## PROBLEM DESCRIPTION
Return only that part of the material below which starts with the line containing "ATOM 156 O O" and goes on through the line containing "ATOM 159 C C", restated exactly.

## MATERIAL FOR THIS EXERCISE
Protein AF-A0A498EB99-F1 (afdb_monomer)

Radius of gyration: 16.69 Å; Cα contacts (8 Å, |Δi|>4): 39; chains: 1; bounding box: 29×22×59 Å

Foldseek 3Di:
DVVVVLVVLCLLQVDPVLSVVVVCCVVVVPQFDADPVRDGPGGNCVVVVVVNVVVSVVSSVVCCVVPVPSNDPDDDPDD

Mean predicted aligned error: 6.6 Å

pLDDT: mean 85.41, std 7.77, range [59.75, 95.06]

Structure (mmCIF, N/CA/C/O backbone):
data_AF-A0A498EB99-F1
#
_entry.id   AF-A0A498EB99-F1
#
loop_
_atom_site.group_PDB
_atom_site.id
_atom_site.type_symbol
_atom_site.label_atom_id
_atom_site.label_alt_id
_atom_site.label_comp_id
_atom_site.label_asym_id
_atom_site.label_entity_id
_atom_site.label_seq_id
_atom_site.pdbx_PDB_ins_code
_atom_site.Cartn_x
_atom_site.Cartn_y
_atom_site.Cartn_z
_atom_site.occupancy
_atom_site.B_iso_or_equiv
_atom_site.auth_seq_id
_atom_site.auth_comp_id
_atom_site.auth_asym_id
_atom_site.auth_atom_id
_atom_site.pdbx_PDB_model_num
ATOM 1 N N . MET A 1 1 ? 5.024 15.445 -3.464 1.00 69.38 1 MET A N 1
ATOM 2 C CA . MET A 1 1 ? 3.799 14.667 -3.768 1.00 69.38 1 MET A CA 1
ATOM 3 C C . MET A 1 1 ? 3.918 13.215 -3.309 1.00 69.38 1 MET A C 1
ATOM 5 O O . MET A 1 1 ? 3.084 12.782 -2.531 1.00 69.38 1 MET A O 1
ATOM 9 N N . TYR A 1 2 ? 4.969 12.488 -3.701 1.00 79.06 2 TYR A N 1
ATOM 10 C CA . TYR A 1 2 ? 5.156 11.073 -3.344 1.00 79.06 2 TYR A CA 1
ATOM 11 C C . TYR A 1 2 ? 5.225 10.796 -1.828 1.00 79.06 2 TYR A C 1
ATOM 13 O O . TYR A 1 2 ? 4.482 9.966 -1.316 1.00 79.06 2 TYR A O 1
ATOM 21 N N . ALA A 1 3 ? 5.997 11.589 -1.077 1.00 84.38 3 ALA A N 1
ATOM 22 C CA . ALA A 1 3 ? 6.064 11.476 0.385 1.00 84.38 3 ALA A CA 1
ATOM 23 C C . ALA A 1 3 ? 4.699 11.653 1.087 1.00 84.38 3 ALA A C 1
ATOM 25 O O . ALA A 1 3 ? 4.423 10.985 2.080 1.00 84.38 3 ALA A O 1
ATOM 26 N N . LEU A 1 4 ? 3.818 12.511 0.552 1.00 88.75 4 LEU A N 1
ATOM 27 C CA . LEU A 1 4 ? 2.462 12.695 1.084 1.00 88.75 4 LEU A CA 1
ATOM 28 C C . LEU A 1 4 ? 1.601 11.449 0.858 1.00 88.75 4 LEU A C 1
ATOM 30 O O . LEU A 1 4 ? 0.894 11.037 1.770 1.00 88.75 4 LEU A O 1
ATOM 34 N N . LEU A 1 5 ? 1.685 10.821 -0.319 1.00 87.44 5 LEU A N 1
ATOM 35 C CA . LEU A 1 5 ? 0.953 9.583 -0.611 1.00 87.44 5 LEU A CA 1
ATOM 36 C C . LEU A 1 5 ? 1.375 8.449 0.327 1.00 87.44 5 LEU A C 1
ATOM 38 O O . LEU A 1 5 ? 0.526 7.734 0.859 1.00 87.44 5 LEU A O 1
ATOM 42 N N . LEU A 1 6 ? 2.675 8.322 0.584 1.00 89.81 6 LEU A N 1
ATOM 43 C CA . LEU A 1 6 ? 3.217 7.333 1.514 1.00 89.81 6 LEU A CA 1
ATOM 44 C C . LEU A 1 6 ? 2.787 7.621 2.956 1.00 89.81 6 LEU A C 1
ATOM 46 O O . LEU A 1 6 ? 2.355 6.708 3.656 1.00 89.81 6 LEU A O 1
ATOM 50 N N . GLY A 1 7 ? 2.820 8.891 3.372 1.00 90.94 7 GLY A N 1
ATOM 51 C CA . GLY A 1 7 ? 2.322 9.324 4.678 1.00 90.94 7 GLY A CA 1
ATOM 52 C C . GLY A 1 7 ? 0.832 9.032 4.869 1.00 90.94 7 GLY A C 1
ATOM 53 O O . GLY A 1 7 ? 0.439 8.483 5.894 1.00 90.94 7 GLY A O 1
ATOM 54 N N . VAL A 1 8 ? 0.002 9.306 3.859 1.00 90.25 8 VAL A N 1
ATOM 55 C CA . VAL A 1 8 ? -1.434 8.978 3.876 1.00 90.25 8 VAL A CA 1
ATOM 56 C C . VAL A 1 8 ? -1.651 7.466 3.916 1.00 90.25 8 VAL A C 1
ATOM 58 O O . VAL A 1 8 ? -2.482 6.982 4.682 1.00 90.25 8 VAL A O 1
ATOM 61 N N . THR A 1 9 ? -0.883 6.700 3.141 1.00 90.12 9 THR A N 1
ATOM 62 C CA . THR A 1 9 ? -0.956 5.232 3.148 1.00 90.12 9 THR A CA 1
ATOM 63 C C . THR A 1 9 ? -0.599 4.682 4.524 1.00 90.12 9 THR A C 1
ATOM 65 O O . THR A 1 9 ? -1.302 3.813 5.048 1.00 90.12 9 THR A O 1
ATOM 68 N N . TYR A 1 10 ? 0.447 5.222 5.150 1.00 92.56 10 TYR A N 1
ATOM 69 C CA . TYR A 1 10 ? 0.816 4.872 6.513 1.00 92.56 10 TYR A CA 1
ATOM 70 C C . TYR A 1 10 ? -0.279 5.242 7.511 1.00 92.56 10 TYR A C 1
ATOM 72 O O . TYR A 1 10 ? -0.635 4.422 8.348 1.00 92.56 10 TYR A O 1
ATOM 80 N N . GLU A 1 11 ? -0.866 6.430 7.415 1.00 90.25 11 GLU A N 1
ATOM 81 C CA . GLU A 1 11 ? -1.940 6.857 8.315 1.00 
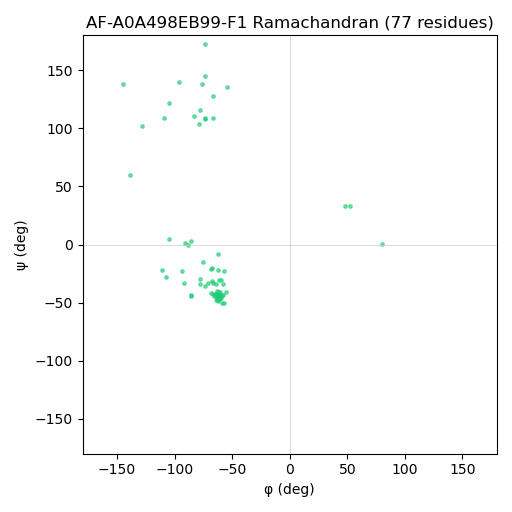90.25 11 GLU A CA 1
ATOM 82 C C . GLU A 1 11 ? -3.181 5.954 8.195 1.00 90.25 11 GLU A C 1
ATOM 84 O O . GLU A 1 11 ? -3.772 5.548 9.196 1.00 90.25 11 GLU A O 1
ATOM 89 N N . LEU A 1 12 ? -3.543 5.556 6.971 1.00 87.88 12 LEU A N 1
ATOM 90 C CA . LEU A 1 12 ? -4.700 4.697 6.710 1.00 87.88 12 LEU A CA 1
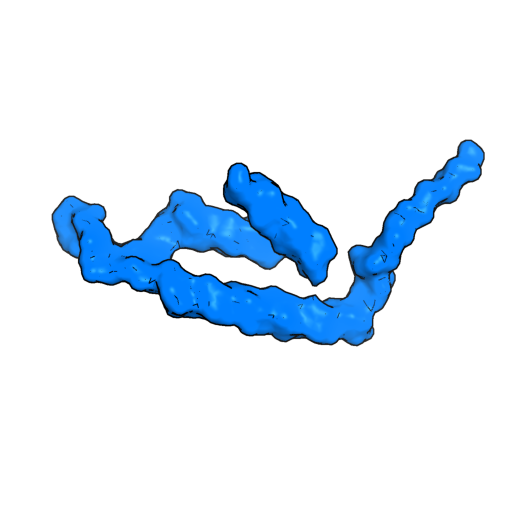
ATOM 91 C C . LEU A 1 12 ? -4.498 3.252 7.176 1.00 87.88 12 LEU A C 1
ATOM 93 O O . LEU A 1 12 ? -5.463 2.590 7.570 1.00 87.88 12 LEU A O 1
ATOM 97 N N . THR A 1 13 ? -3.267 2.746 7.107 1.00 91.88 13 THR A N 1
ATOM 98 C CA . THR A 1 13 ? -2.974 1.317 7.299 1.00 91.88 13 THR A CA 1
ATOM 99 C C . THR A 1 13 ? -2.215 1.026 8.587 1.00 91.88 13 THR A C 1
ATOM 101 O O . THR A 1 13 ? -2.278 -0.090 9.090 1.00 91.88 13 THR A O 1
ATOM 104 N N . ARG A 1 14 ? -1.512 2.007 9.156 1.00 92.25 14 ARG A N 1
ATOM 105 C CA . ARG A 1 14 ? -0.603 1.836 10.301 1.00 92.25 14 ARG A CA 1
ATOM 106 C C . ARG A 1 14 ? 0.357 0.655 10.107 1.00 92.25 14 ARG A C 1
ATOM 108 O O . ARG A 1 14 ? 0.717 -0.034 11.055 1.00 92.25 14 ARG A O 1
ATOM 115 N N . ASN A 1 15 ? 0.750 0.396 8.857 1.00 93.25 15 ASN A N 1
ATOM 116 C CA . ASN A 1 15 ? 1.547 -0.762 8.474 1.00 93.25 15 ASN A CA 1
ATOM 117 C C . ASN A 1 15 ? 2.766 -0.329 7.655 1.00 93.25 15 ASN A C 1
ATOM 119 O O . ASN A 1 15 ? 2.665 -0.055 6.460 1.00 93.25 15 ASN A O 1
ATOM 123 N N . LEU A 1 16 ? 3.931 -0.300 8.304 1.00 93.19 16 LEU A N 1
ATOM 124 C CA . LEU A 1 16 ? 5.194 0.075 7.662 1
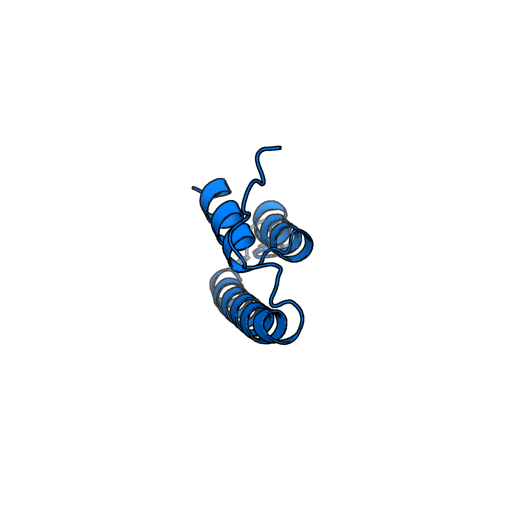.00 93.19 16 LEU A CA 1
ATOM 125 C C . LEU A 1 16 ? 5.616 -0.900 6.559 1.00 93.19 16 LEU A C 1
ATOM 127 O O . LEU A 1 16 ? 6.167 -0.465 5.554 1.00 93.19 16 LEU A O 1
ATOM 131 N N . VAL A 1 17 ? 5.331 -2.197 6.712 1.00 93.25 17 VAL A N 1
ATOM 132 C CA . VAL A 1 17 ? 5.691 -3.215 5.710 1.00 93.25 17 VAL A CA 1
ATOM 133 C C . VAL A 1 17 ? 4.915 -2.981 4.418 1.00 93.25 17 VAL A C 1
ATOM 135 O O . VAL A 1 17 ? 5.487 -2.993 3.334 1.00 93.25 17 VAL A O 1
ATOM 138 N N . LEU A 1 18 ? 3.617 -2.705 4.538 1.00 91.44 18 LEU A N 1
ATOM 139 C CA . LEU A 1 18 ? 2.749 -2.416 3.402 1.00 91.44 18 LEU A CA 1
ATOM 140 C C . LEU A 1 18 ? 3.170 -1.129 2.673 1.00 91.44 18 LEU A C 1
ATOM 142 O O . LEU A 1 18 ? 3.225 -1.099 1.446 1.00 91.44 18 LEU A O 1
ATOM 146 N N . VAL A 1 19 ? 3.500 -0.081 3.433 1.00 92.94 19 VAL A N 1
ATOM 147 C CA . VAL A 1 19 ? 4.004 1.187 2.885 1.00 92.94 19 VAL A CA 1
ATOM 148 C C . VAL A 1 19 ? 5.341 0.978 2.176 1.00 92.94 19 VAL A C 1
ATOM 150 O O . VAL A 1 19 ? 5.510 1.465 1.064 1.00 92.94 19 VAL A O 1
ATOM 153 N N . GLY A 1 20 ? 6.264 0.221 2.777 1.00 92.19 20 GLY A N 1
ATOM 154 C CA . GLY A 1 20 ? 7.564 -0.093 2.182 1.00 92.19 20 GLY A CA 1
ATOM 155 C C . GLY A 1 20 ? 7.448 -0.913 0.897 1.00 92.19 20 GLY A C 1
ATOM 156 O O . GLY A 1 20 ? 8.138 -0.626 -0.077 1.00 92.19 20 GLY A O 1
ATOM 157 N N . LEU A 1 21 ? 6.529 -1.881 0.852 1.00 90.69 21 LEU A N 1
ATOM 158 C CA . LEU A 1 21 ? 6.256 -2.659 -0.357 1.00 90.69 21 LEU A CA 1
ATOM 159 C C . LEU A 1 21 ? 5.724 -1.769 -1.488 1.00 90.69 21 LEU A C 1
ATOM 161 O O . LEU A 1 21 ? 6.199 -1.851 -2.621 1.00 90.69 21 LEU A O 1
ATOM 165 N N . PHE A 1 22 ? 4.764 -0.894 -1.178 1.00 88.62 22 PHE A N 1
ATOM 166 C CA . PHE A 1 22 ? 4.212 0.042 -2.155 1.00 88.62 22 PHE A CA 1
ATOM 167 C C . PHE A 1 22 ? 5.285 1.022 -2.642 1.00 88.62 22 PHE A C 1
ATOM 169 O O . PHE A 1 22 ? 5.428 1.210 -3.842 1.00 88.62 22 PHE A O 1
ATOM 176 N N . HIS A 1 23 ? 6.108 1.552 -1.734 1.00 89.75 23 HIS A N 1
ATOM 177 C CA . HIS A 1 23 ? 7.247 2.406 -2.071 1.00 89.75 23 HIS A CA 1
ATOM 178 C C . HIS A 1 23 ? 8.229 1.720 -3.029 1.00 89.75 23 HIS A C 1
ATOM 180 O O . HIS A 1 23 ? 8.589 2.271 -4.066 1.00 89.75 23 HIS A O 1
ATOM 186 N N . GLY A 1 24 ? 8.644 0.489 -2.716 1.00 86.50 24 GLY A N 1
ATOM 187 C CA . GLY A 1 24 ? 9.550 -0.277 -3.575 1.00 86.50 24 GLY A CA 1
ATOM 188 C C . GLY A 1 24 ? 8.964 -0.554 -4.962 1.00 86.50 24 GLY A C 1
ATOM 189 O O . GLY A 1 24 ? 9.703 -0.607 -5.939 1.00 86.50 24 GLY A O 1
ATOM 190 N N . THR A 1 25 ? 7.638 -0.670 -5.067 1.00 84.62 25 THR A N 1
ATOM 191 C CA . THR A 1 25 ? 6.945 -0.935 -6.336 1.00 84.62 25 THR A CA 1
ATOM 192 C C . THR A 1 25 ? 7.034 0.233 -7.324 1.00 84.62 25 THR A C 1
ATOM 194 O O . THR A 1 25 ? 7.080 -0.014 -8.523 1.00 84.62 25 THR A O 1
ATOM 197 N N . PHE A 1 26 ? 7.091 1.489 -6.869 1.00 80.25 26 PHE A N 1
ATOM 198 C CA . PHE A 1 26 ? 7.286 2.631 -7.781 1.00 80.25 26 PHE A CA 1
ATOM 199 C C . PHE A 1 26 ? 8.759 2.989 -7.964 1.00 80.25 26 PHE A C 1
ATOM 201 O O . PHE A 1 26 ? 9.145 3.396 -9.052 1.00 80.25 26 PHE A O 1
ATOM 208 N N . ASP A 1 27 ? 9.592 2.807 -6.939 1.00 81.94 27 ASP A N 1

## FINAL ANSWER
ATOM 156 O O . GLY A 1 20 ? 8.138 -0.626 -0.077 1.00 92.19 20 GLY A O 1
ATOM 157 N N . LEU A 1 21 ? 6.529 -1.881 0.852 1.00 90.69 21 LEU A N 1
ATOM 158 C CA . LEU A 1 21 ? 6.256 -2.659 -0.357 1.00 90.69 21 LEU A CA 1
ATOM 159 C C . LEU A 1 21 ? 5.724 -1.769 -1.488 1.00 90.69 21 LEU A C 1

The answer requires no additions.